For development installation with testing and code quality tools:

pip install "raad-video[dev]"

System Requirements

• Python 3.8+
• OpenCV dependencies
• Redis (optional, for distributed caching)
• CUDA-compatible GPU (optional, for GPU acceleration)

Quick Start

from raad import VideoDataLoader, VideoCatalog
from raad.config import ProcessingMode, StreamingConfig, FrameFormat

# Create a catalog of your videos
catalog = VideoCatalog()
catalog.add_video("video1.mp4", categories=["training"])
catalog.add_video("video2.mp4", categories=["validation"])
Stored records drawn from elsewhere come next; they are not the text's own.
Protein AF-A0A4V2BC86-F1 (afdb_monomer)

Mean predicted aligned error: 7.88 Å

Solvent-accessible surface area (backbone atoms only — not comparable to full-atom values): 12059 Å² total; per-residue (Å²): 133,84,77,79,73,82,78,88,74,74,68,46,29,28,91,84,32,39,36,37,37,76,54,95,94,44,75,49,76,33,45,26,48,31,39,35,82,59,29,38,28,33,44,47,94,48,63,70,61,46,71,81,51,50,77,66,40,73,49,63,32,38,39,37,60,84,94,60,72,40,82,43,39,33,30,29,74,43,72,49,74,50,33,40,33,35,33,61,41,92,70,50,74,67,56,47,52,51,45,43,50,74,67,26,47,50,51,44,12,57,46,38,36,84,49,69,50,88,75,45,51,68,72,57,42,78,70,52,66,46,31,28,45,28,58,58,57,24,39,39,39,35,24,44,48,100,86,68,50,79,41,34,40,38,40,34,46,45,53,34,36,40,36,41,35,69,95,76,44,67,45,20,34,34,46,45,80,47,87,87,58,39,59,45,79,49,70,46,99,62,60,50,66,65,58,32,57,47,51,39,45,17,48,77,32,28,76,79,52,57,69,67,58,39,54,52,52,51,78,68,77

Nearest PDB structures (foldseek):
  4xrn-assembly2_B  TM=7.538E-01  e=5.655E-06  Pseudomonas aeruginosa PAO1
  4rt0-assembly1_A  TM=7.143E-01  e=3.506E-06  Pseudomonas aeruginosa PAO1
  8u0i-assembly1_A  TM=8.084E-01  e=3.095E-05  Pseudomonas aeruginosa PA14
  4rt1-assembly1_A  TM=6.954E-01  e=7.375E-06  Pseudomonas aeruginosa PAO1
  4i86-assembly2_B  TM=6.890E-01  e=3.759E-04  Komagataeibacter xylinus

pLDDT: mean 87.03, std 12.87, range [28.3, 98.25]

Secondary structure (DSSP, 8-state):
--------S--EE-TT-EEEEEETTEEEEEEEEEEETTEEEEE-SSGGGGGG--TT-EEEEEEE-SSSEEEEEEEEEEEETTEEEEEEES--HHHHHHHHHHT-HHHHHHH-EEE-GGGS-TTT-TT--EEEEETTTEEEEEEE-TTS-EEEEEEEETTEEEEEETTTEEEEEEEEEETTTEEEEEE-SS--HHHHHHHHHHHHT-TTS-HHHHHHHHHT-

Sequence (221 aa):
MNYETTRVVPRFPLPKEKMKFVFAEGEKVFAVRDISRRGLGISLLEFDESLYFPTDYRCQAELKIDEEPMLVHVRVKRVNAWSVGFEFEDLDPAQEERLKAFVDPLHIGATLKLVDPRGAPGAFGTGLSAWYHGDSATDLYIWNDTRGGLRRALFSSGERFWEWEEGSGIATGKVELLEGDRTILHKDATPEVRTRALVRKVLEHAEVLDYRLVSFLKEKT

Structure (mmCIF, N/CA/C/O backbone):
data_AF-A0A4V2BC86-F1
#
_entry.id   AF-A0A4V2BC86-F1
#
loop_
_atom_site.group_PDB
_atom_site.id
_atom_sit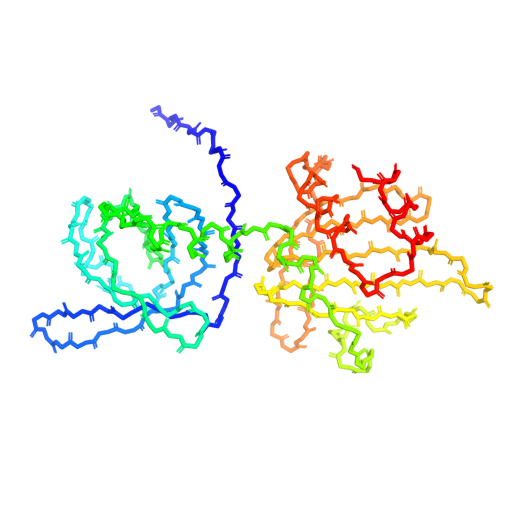e.type_symbol
_atom_site.label_atom_id
_atom_site.label_alt_id
_atom_site.label_comp_id
_atom_site.label_asym_id
_atom_site.label_entity_id
_atom_site.label_seq_id
_atom_site.pdbx_PDB_ins_code
_atom_site.Cartn_x
_atom_site.Cartn_y
_atom_site.Cartn_z
_atom_site.occupancy
_atom_site.B_iso_or_equiv
_atom_site.auth_seq_id
_atom_site.auth_comp_id
_atom_site.auth_asym_id
_atom_site.auth_atom_id
_atom_site.pdbx_PDB_model_num
ATOM 1 N N . MET A 1 1 ? -28.401 -14.197 -2.204 1.00 32.22 1 MET A N 1
ATOM 2 C CA . MET A 1 1 ? -27.991 -13.215 -3.232 1.00 32.22 1 MET A CA 1
ATOM 3 C C . MET A 1 1 ? -26.858 -12.385 -2.651 1.00 32.22 1 MET A C 1
ATOM 5 O O . MET A 1 1 ? -27.122 -11.525 -1.823 1.00 32.22 1 MET A O 1
ATOM 9 N N . ASN A 1 2 ? -25.609 -12.693 -3.007 1.00 28.30 2 ASN A N 1
ATOM 10 C CA . ASN A 1 2 ? -24.467 -11.853 -2.649 1.00 28.30 2 ASN A CA 1
ATOM 11 C C . ASN A 1 2 ? -24.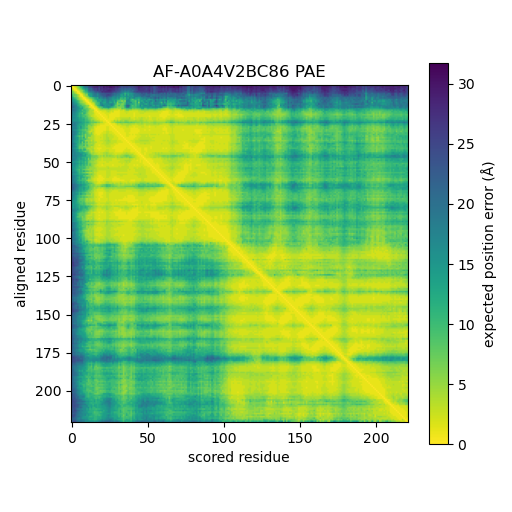413 -10.701 -3.649 1.00 28.30 2 ASN A C 1
ATOM 13 O O . ASN A 1 2 ? -24.008 -10.895 -4.791 1.00 28.30 2 ASN A O 1
ATOM 17 N N . TYR A 1 3 ? -24.845 -9.515 -3.232 1.00 32.41 3 TYR A N 1
ATOM 18 C CA . TYR A 1 3 ? -24.466 -8.299 -3.933 1.00 32.41 3 TYR A CA 1
ATOM 19 C C . TYR A 1 3 ? -22.989 -8.060 -3.621 1.00 32.41 3 TYR A C 1
ATOM 21 O O . TYR A 1 3 ? -22.653 -7.510 -2.571 1.00 32.41 3 TYR A O 1
ATOM 29 N N . GLU A 1 4 ? -22.097 -8.512 -4.504 1.00 33.34 4 GLU A N 1
ATOM 30 C CA . GLU A 1 4 ? -20.732 -7.994 -4.538 1.00 33.34 4 GLU A CA 1
ATOM 31 C C . GLU A 1 4 ? -20.833 -6.492 -4.788 1.00 33.34 4 GLU A C 1
ATOM 33 O O . GLU A 1 4 ? -21.039 -6.020 -5.903 1.00 33.34 4 GLU A O 1
ATOM 38 N N . THR A 1 5 ? -20.779 -5.716 -3.710 1.00 37.22 5 THR A N 1
ATOM 39 C CA . THR A 1 5 ? -20.748 -4.265 -3.799 1.00 37.22 5 THR A CA 1
ATOM 40 C C . THR A 1 5 ? -19.396 -3.908 -4.398 1.00 37.22 5 THR A C 1
ATOM 42 O O . THR A 1 5 ? -18.359 -4.013 -3.735 1.00 37.22 5 THR A O 1
ATOM 45 N N . THR A 1 6 ? -19.399 -3.535 -5.676 1.00 43.44 6 THR A N 1
ATOM 46 C CA . THR A 1 6 ? -18.214 -3.120 -6.423 1.00 43.44 6 THR A CA 1
ATOM 47 C C . THR A 1 6 ? -17.579 -1.931 -5.704 1.00 43.44 6 THR A C 1
ATOM 49 O O . THR A 1 6 ? -18.071 -0.805 -5.748 1.00 43.44 6 THR A O 1
ATOM 52 N N . ARG A 1 7 ? -16.508 -2.192 -4.949 1.00 46.59 7 ARG A N 1
ATOM 53 C CA . ARG A 1 7 ? -15.885 -1.205 -4.052 1.00 46.59 7 ARG A CA 1
ATOM 54 C C . ARG A 1 7 ? -15.330 -0.028 -4.847 1.00 46.59 7 ARG A C 1
ATOM 56 O O . ARG A 1 7 ? -14.785 -0.241 -5.922 1.00 46.59 7 ARG A O 1
ATOM 63 N N . VAL A 1 8 ? -15.412 1.190 -4.310 1.00 52.50 8 VAL A N 1
ATOM 64 C CA . VAL A 1 8 ? -15.033 2.433 -5.022 1.00 52.50 8 VAL A CA 1
ATOM 65 C C . VAL A 1 8 ? -13.670 3.002 -4.575 1.00 52.50 8 VAL A C 1
ATOM 67 O O . VAL A 1 8 ? -13.105 3.817 -5.291 1.00 52.50 8 VAL A O 1
ATOM 70 N N . VAL A 1 9 ? -13.096 2.568 -3.439 1.00 44.41 9 VAL A N 1
ATOM 71 C CA . VAL A 1 9 ? -11.846 3.148 -2.884 1.00 44.41 9 VAL A CA 1
ATOM 72 C C . VAL A 1 9 ? -10.697 2.130 -2.880 1.00 44.41 9 VAL A C 1
ATOM 74 O O . VAL A 1 9 ? -10.923 1.003 -2.424 1.00 44.41 9 VAL A O 1
ATOM 77 N N . PRO A 1 10 ? -9.490 2.497 -3.357 1.00 51.03 10 PRO A N 1
ATOM 78 C CA . PRO A 1 10 ? -8.293 1.669 -3.229 1.00 51.03 10 PRO A CA 1
ATOM 79 C C . PRO A 1 10 ? -7.887 1.500 -1.760 1.00 51.03 10 PRO A C 1
ATOM 81 O O . PRO A 1 10 ? -8.221 2.326 -0.909 1.00 51.03 10 PRO A O 1
ATOM 84 N N . ARG A 1 11 ? -7.197 0.399 -1.471 1.00 54.91 11 ARG A N 1
ATOM 85 C CA . ARG A 1 11 ? -6.683 0.074 -0.144 1.00 54.91 11 ARG A CA 1
ATOM 86 C C . ARG A 1 11 ? -5.184 -0.127 -0.212 1.00 54.91 11 ARG A C 1
ATOM 88 O O . ARG A 1 11 ? -4.731 -0.835 -1.109 1.00 54.91 11 ARG A O 1
ATOM 95 N N . PHE A 1 12 ? -4.469 0.451 0.741 1.00 55.41 12 PHE A N 1
ATOM 96 C CA . PHE A 1 12 ? -3.022 0.324 0.837 1.00 55.41 12 PHE A CA 1
ATOM 97 C C . PHE A 1 12 ? -2.664 -0.676 1.928 1.00 55.41 12 PHE A C 1
ATOM 99 O O . PHE A 1 12 ? -3.215 -0.574 3.024 1.00 55.41 12 PHE A O 1
ATOM 106 N N . PRO A 1 13 ? -1.811 -1.660 1.631 1.00 58.78 13 PRO A N 1
ATOM 107 C CA . PRO A 1 13 ? -1.336 -2.630 2.605 1.00 58.78 13 PRO A CA 1
ATOM 108 C C . PRO A 1 13 ? -0.317 -1.993 3.554 1.00 58.78 13 PRO A C 1
ATOM 110 O O . PRO A 1 13 ? 0.589 -1.291 3.114 1.00 58.78 13 PRO A O 1
ATOM 113 N N . LEU A 1 14 ? -0.461 -2.245 4.857 1.00 64.69 14 LEU A N 1
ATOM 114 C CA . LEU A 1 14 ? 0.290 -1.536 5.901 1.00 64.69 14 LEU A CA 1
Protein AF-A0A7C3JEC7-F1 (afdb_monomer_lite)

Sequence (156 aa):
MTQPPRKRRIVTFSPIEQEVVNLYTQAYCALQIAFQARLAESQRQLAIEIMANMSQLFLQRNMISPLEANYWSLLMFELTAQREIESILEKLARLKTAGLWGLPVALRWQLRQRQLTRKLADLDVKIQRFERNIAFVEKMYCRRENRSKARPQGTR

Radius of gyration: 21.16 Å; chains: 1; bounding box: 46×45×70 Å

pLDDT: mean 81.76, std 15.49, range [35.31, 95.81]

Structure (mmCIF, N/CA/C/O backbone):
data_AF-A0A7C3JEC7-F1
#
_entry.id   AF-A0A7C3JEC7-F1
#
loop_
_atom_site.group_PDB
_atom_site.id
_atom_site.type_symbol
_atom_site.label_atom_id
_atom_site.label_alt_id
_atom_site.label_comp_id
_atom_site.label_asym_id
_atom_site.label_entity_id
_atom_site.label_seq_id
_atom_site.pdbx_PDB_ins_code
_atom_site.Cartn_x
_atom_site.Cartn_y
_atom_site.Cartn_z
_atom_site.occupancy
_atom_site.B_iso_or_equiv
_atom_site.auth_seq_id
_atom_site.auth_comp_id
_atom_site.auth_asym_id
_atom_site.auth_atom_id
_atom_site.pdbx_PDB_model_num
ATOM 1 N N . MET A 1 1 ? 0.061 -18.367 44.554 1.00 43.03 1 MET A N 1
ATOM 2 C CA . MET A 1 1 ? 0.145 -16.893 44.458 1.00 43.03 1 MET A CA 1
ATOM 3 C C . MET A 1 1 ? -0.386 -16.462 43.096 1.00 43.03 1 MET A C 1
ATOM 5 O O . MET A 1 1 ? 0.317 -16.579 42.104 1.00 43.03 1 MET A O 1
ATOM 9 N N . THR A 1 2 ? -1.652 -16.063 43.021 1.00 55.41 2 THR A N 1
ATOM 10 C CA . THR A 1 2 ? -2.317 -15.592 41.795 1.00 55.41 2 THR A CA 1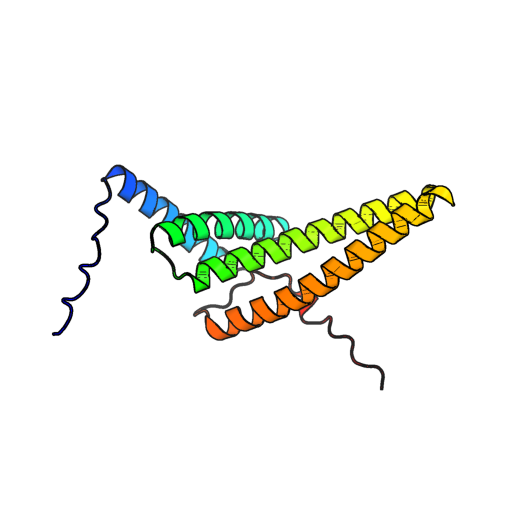
ATOM 11 C C . THR A 1 2 ? -2.064 -14.095 41.625 1.00 55.41 2 THR A C 1
ATOM 13 O O . THR A 1 2 ? -2.436 -13.312 42.497 1.00 55.41 2 THR A O 1
ATOM 16 N N . GLN A 1 3 ? -1.400 -13.685 40.539 1.00 49.56 3 GLN A N 1
ATOM 17 C CA . GLN A 1 3 ? -1.215 -12.263 40.232 1.00 49.56 3 GLN A CA 1
ATOM 18 C C . GLN A 1 3 ? -2.582 -11.583 40.032 1.00 49.56 3 GLN A C 1
ATOM 20 O O . GLN A 1 3 ? -3.432 -12.140 39.332 1.00 49.56 3 GLN A O 1
ATOM 25 N N . PRO A 1 4 ? -2.814 -10.393 40.614 1.00 55.00 4 PRO A N 1
ATOM 26 C CA . PRO A 1 4 ? -4.052 -9.660 40.399 1.00 55.00 4 PRO A CA 1
ATOM 27 C C . PRO A 1 4 ? -4.134 -9.159 38.945 1.00 55.00 4 PRO A C 1
ATOM 29 O O . PRO A 1 4 ? -3.102 -8.864 38.330 1.00 55.00 4 PRO A O 1
ATOM 32 N N . PRO A 1 5 ? -5.346 -9.041 38.375 1.00 57.34 5 PRO A N 1
ATOM 33 C CA . PRO A 1 5 ? -5.525 -8.609 36.996 1.00 57.34 5 PRO A CA 1
ATOM 34 C C . PRO A 1 5 ? -4.974 -7.190 36.816 1.00 57.34 5 PRO A C 1
ATOM 36 O O . PRO A 1 5 ? -5.343 -6.265 37.543 1.00 57.34 5 PRO A O 1
ATOM 39 N N . ARG A 1 6 ? -4.080 -7.005 35.833 1.00 58.03 6 ARG A N 1
ATOM 40 C CA . ARG A 1 6 ? -3.585 -5.680 35.426 1.00 58.03 6 ARG A CA 1
ATOM 41 C C . ARG A 1 6 ? -4.787 -4.793 35.087 1.00 58.03 6 ARG A C 1
ATOM 43 O O . ARG A 1 6 ? -5.440 -5.010 34.067 1.00 58.03 6 ARG A O 1
ATOM 50 N N . LYS A 1 7 ? -5.069 -3.794 35.934 1.00 52.69 7 LYS A N 1
ATOM 51 C CA . LYS A 1 7 ? -6.066 -2.747 35.666 1.00 52.69 7 LYS A CA 1
ATOM 52 C C . LYS A 1 7 ? -5.770 -2.145 34.291 1.00 52.69 7 LYS A C 1
ATOM 54 O O . LYS A 1 7 ? -4.712 -1.546 34.095 1.00 52.69 7 LYS A O 1
ATOM 59 N N . ARG A 1 8 ? -6.688 -2.322 33.334 1.00 56.69 8 ARG A N 1
ATOM 60 C CA . ARG A 1 8 ? -6.638 -1.610 32.052 1.00 56.69 8 ARG A CA 1
ATOM 61 C C . ARG A 1 8 ? -6.678 -0.119 32.375 1.00 56.69 8 ARG A C 1
ATOM 63 O O . ARG A 1 8 ? -7.603 0.339 33.041 1.00 56.69 8 ARG A O 1
ATOM 70 N N . ARG A 1 9 ? -5.642 0.615 31.974 1.00 55.06 9 ARG A N 1
ATOM 71 C CA . ARG A 1 9 ? -5.574 2.066 32.146 1.00 55.06 9 ARG A CA 1
ATOM 72 C C . ARG A 1 9 ? -6.717 2.661 31.323 1.00 55.06 9 ARG A C 1
ATOM 74 O O . ARG A 1 9 ? -6.686 2.575 30.100 1.00 55.06 9 ARG A O 1
ATOM 81 N N . ILE A 1 10 ? -7.744 3.180 31.988 1.00 58.91 10 ILE A N 1
ATOM 82 C CA . ILE A 1 10 ? -8.805 3.937 31.323 1.00 58.91 10 ILE A CA 1
ATOM 83 C C . ILE A 1 10 ? -8.140 5.239 30.881 1.00 58.91 10 ILE A C 1
ATOM 85 O O . ILE A 1 10 ? -7.671 6.009 31.716 1.00 58.91 10 ILE A O 1
ATOM 89 N N . VAL A 1 11 ? -7.982 5.416 29.572 1.00 61.31 11 VAL A N 1
ATOM 90 C CA . VAL A 1 11 ? -7.442 6.650 29.004 1.00 61.31 11 VAL A CA 1
ATOM 91 C C . VAL A 1 11 ? -8.553 7.688 29.097 1.00 61.31 11 VAL A C 1
ATOM 93 O O . VAL A 1 11 ? -9.541 7.611 28.372 1.00 61.31 11 VAL A O 1
ATOM 96 N N . THR A 1 12 ? -8.431 8.616 30.041 1.00 66.69 12 THR A N 1
ATOM 97 C CA . THR A 1 12 ? -9.343 9.753 30.161 1.00 66.69 12 THR A CA 1
ATOM 98 C C . THR A 1 12 ? -8.874 10.831 29.193 1.00 66.69 12 THR A C 1
ATOM 100 O O . THR A 1 12 ? -7.852 11.470 29.425 1.00 66.69 12 THR A O 1
ATOM 103 N N . PHE A 1 13 ? -9.587 10.985 28.082 1.00 71.75 13 PHE A N 1
ATOM 104 C CA . PHE A 1 13 ? -9.348 12.061 27.123 1.00 71.75 13 PHE A CA 1
ATOM 105 C C . PHE A 1 13 ? -9.927 13.377 27.649 1.00 71.75 13 PHE A C 1
ATOM 107 O O . PHE A 1 13 ? -10.989 13.380 28.277 1.00 71.75 13 PHE A O 1
ATOM 114 N N . SER A 1 14 ? -9.256 14.493 27.365 1.00 84.25 14 SER A N 1
ATOM 115 C CA . SER A 1 14 ? -9.867 15.816 27.533 1.00 84.25 14 SER A CA 1
ATOM 116 C C . SER A 1 14 ? -11.062 15.981 26.571 1.00 84.25 14 SER A C 1
ATOM 118 O O . SER A 1 14 ? -11.124 15.284 25.555 1.00 84.25 14 SER A O 1
ATOM 120 N N . PRO A 1 15 ? -12.019 16.890 26.834 1.00 82.94 15 PRO A N 1
ATOM 121 C CA . PRO A 1 15 ? -13.165 17.094 25.941 1.00 82.94 15 PRO A CA 1
ATOM 122 C C . PRO A 1 15 ? -12.746 17.473 24.509 1.00 82.94 15 PRO A C 1
ATOM 124 O O . PRO A 1 15 ? -13.330 16.981 23.548 1.00 82.94 15 PRO A O 1
ATOM 127 N N . ILE A 1 16 ? -11.675 18.260 24.360 1.00 84.56 16 ILE A N 1
ATOM 128 C CA . ILE A 1 16 ? -11.110 18.619 23.049 1.00 84.56 16 ILE A CA 1
ATOM 129 C C . ILE A 1 16 ? -10.507 17.384 22.366 1.00 84.56 16 ILE A C 1
ATOM 131 O O . ILE A 1 16 ? -10.717 17.150 21.180 1.00 84.56 16 ILE A O 1
ATOM 135 N N . GLU A 1 17 ? -9.773 16.554 23.108 1.00 83.25 17 GLU A N 1
ATOM 136 C CA . GLU A 1 17 ? -9.208 15.317 22.560 1.00 83.25 17 GLU A CA 1
ATOM 137 C C . GLU A 1 17 ? -10.294 14.327 22.132 1.00 83.25 17 GLU A C 1
ATOM 139 O O . GLU A 1 17 ? -10.128 13.663 21.111 1.00 83.25 17 GLU A O 1
ATOM 144 N N . GLN A 1 18 ? -11.406 14.241 22.869 1.00 85.00 18 GLN A N 1
ATOM 145 C CA . GLN A 1 18 ? -12.560 13.427 22.481 1.00 85.00 18 GLN A CA 1
ATOM 146 C C . GLN A 1 18 ? -13.167 13.902 21.166 1.00 85.00 18 GLN A C 1
ATOM 148 O O . GLN A 1 18 ? -13.422 13.082 20.286 1.00 85.00 18 GLN A O 1
ATOM 153 N N . GLU A 1 19 ? -13.368 15.209 21.009 1.00 88.00 19 GLU A N 1
ATOM 154 C CA . GLU A 1 19 ? -13.899 15.779 19.772 1.00 88.00 19 GLU A CA 1
ATOM 155 C C . GLU A 1 19 ? -12.989 15.467 18.580 1.00 88.00 19 GLU A C 1
ATOM 157 O O . GLU A 1 19 ? -13.448 14.951 17.559 1.00 88.00 19 GLU A O 1
ATOM 162 N N . VAL A 1 20 ? -11.680 15.669 18.741 1.00 86.44 20 VAL A N 1
ATOM 163 C CA . VAL A 1 20 ? -10.688 15.330 17.716 1.00 86.44 20 VAL A CA 1
ATOM 164 C C . VAL A 1 20 ? -10.748 13.838 17.377 1.00 86.44 20 VAL A C 1
ATOM 166 O O . VAL A 1 20 ? -10.855 13.476 16.206 1.00 86.44 20 VAL A O 1
ATOM 169 N N . VAL A 1 21 ? -10.727 12.955 18.378 1.00 86.25 21 VAL A N 1
ATOM 170 C CA . VAL A 1 21 ? -10.815 11.498 18.180 1.00 86.25 21 VAL A CA 1
ATOM 171 C C . VAL A 1 21 ? -12.091 11.109 17.429 1.00 86.25 21 VAL A C 1
ATOM 173 O O . VAL A 1 21 ? -12.031 10.267 16.529 1.00 86.25 21 VAL A O 1
ATOM 176 N N . ASN A 1 22 ? -13.222 11.745 17.733 1.00 89.00 22 ASN A N 1
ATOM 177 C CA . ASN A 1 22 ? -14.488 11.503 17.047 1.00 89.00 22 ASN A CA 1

# Initialize the loader with optimal settings
loader = VideoDataLoader(
    catalog=catalog,
    processing_mode=ProcessingMode.MULTI_THREAD,
    frame_format=FrameFormat.TORCH,  # Output PyTorch tensors
    streaming_config=StreamingConfig(
        mode="adaptive",
        buffer_size=1000
    ),
    target_size=(224, 224),  # Resize frames
    normalize=True,          # Normalize pixel values
    device="cuda"          # Use GPU if available
)

# Get frames for training
for frames in loader.get_dataset_iterator("training"):
    # frames will be preprocessed and ready for your model
    # Shape: (batch_size, channels, height, width)
    model.train(frames)

Advanced Usage

Distributed Processing

from raad.config import DistributedConfig

# Setup distributed processing across multiple nodes
loader = VideoDataLoader(
    catalog=catalog,
    processing_mode=ProcessingMode.DISTRIBUTED,
    distributed_config=DistributedConfig(
        enabled=True,
        num_nodes=4,
        node_rank=0,
        master_addr='10.0.0.1',
        master_port=29500
    )
)

Custom Augmentation Pipeline

from raad.augmentation import (
    RandomBrightness,
    RandomContrast,
    RandomFlip,
    RandomRotation,
    ColorJitter
)

# Create a sophisticated augmentation pipeline
loader = VideoDataLoader(
    catalog=catalog,
    augmentations=[
        RandomBrightness(0.2),
        RandomContrast(0.2),
        RandomFlip(p=0.5),
        RandomRotation(degrees=15),
        ColorJitter(brightness=0.1, contrast=0.1, saturation=0.1)
    ]
)

Performance Optimization

from raad.config import CacheConfig, StreamingConfig

# Configure caching and streaming for optimal performance
loader = VideoDataLoader(
    catalog=catalog,
    cache_config=CacheConfig(
        enabled=True,
        policy="lru",
        max_size_gb=100,
        persistent=True,
        compression="lz4"
    ),
    streaming_config=StreamingConfig(
        mode="adaptive",
        buffer_size=1000,
        max_latency=0.1,
        drop_threshold=0.8
    ),
    auto_tune=True,  # Enable automatic performance tuning
    monitoring_interval=1.0,  # Monitor performance every second
    export_metrics=True
)

Troubleshooting

Common Issues

1. Memory Usage

   • Use streaming_config with appropriate buffer_size
   • Enable frame dropping with drop_threshold if needed
   • Consider using persistent caching

2. Performance

   • Enable auto_tune for automatic optimization
   • Use appropriate processing_mode for your setup
   • Monitor performance with export_metrics=True

3. GPU Issues

   • Ensure CUDA is properly installed
   • Set appropriate device and batch_size
   • Monitor GPU memory usage

Getting Help

• Open an issue on GitHub
• Check the API documentation
• Join our community on Discord

## Performance Tips

1. **Streaming Mode Selection**:
   - Use `ADAPTIVE` for general training
   - Use `REAL_TIME` for time-critical applications
   - Use `PRIORITY` when certain frames are more important

2. **Caching Strategy**:
   - Enable Redis for distributed setups
   - Use local caching for single machine training
   - Configure cache size based on available RAM

3. **Processing Mode**:
   - `MULTI_THREAD` for I/O-bound workloads
   - `MULTI_PROCESS` for CPU-bound preprocessing
   - `DISTRIBUTED` for large-scale training

## Contributing

Contributions are welcome! Please read our [Contributing Guide](CONTRIBUTING.md) for details on our code of conduct and the process for submitting pull requests.

## License

This project is licensed under the MIT License - see the [LICENSE](LICENSE) file for details.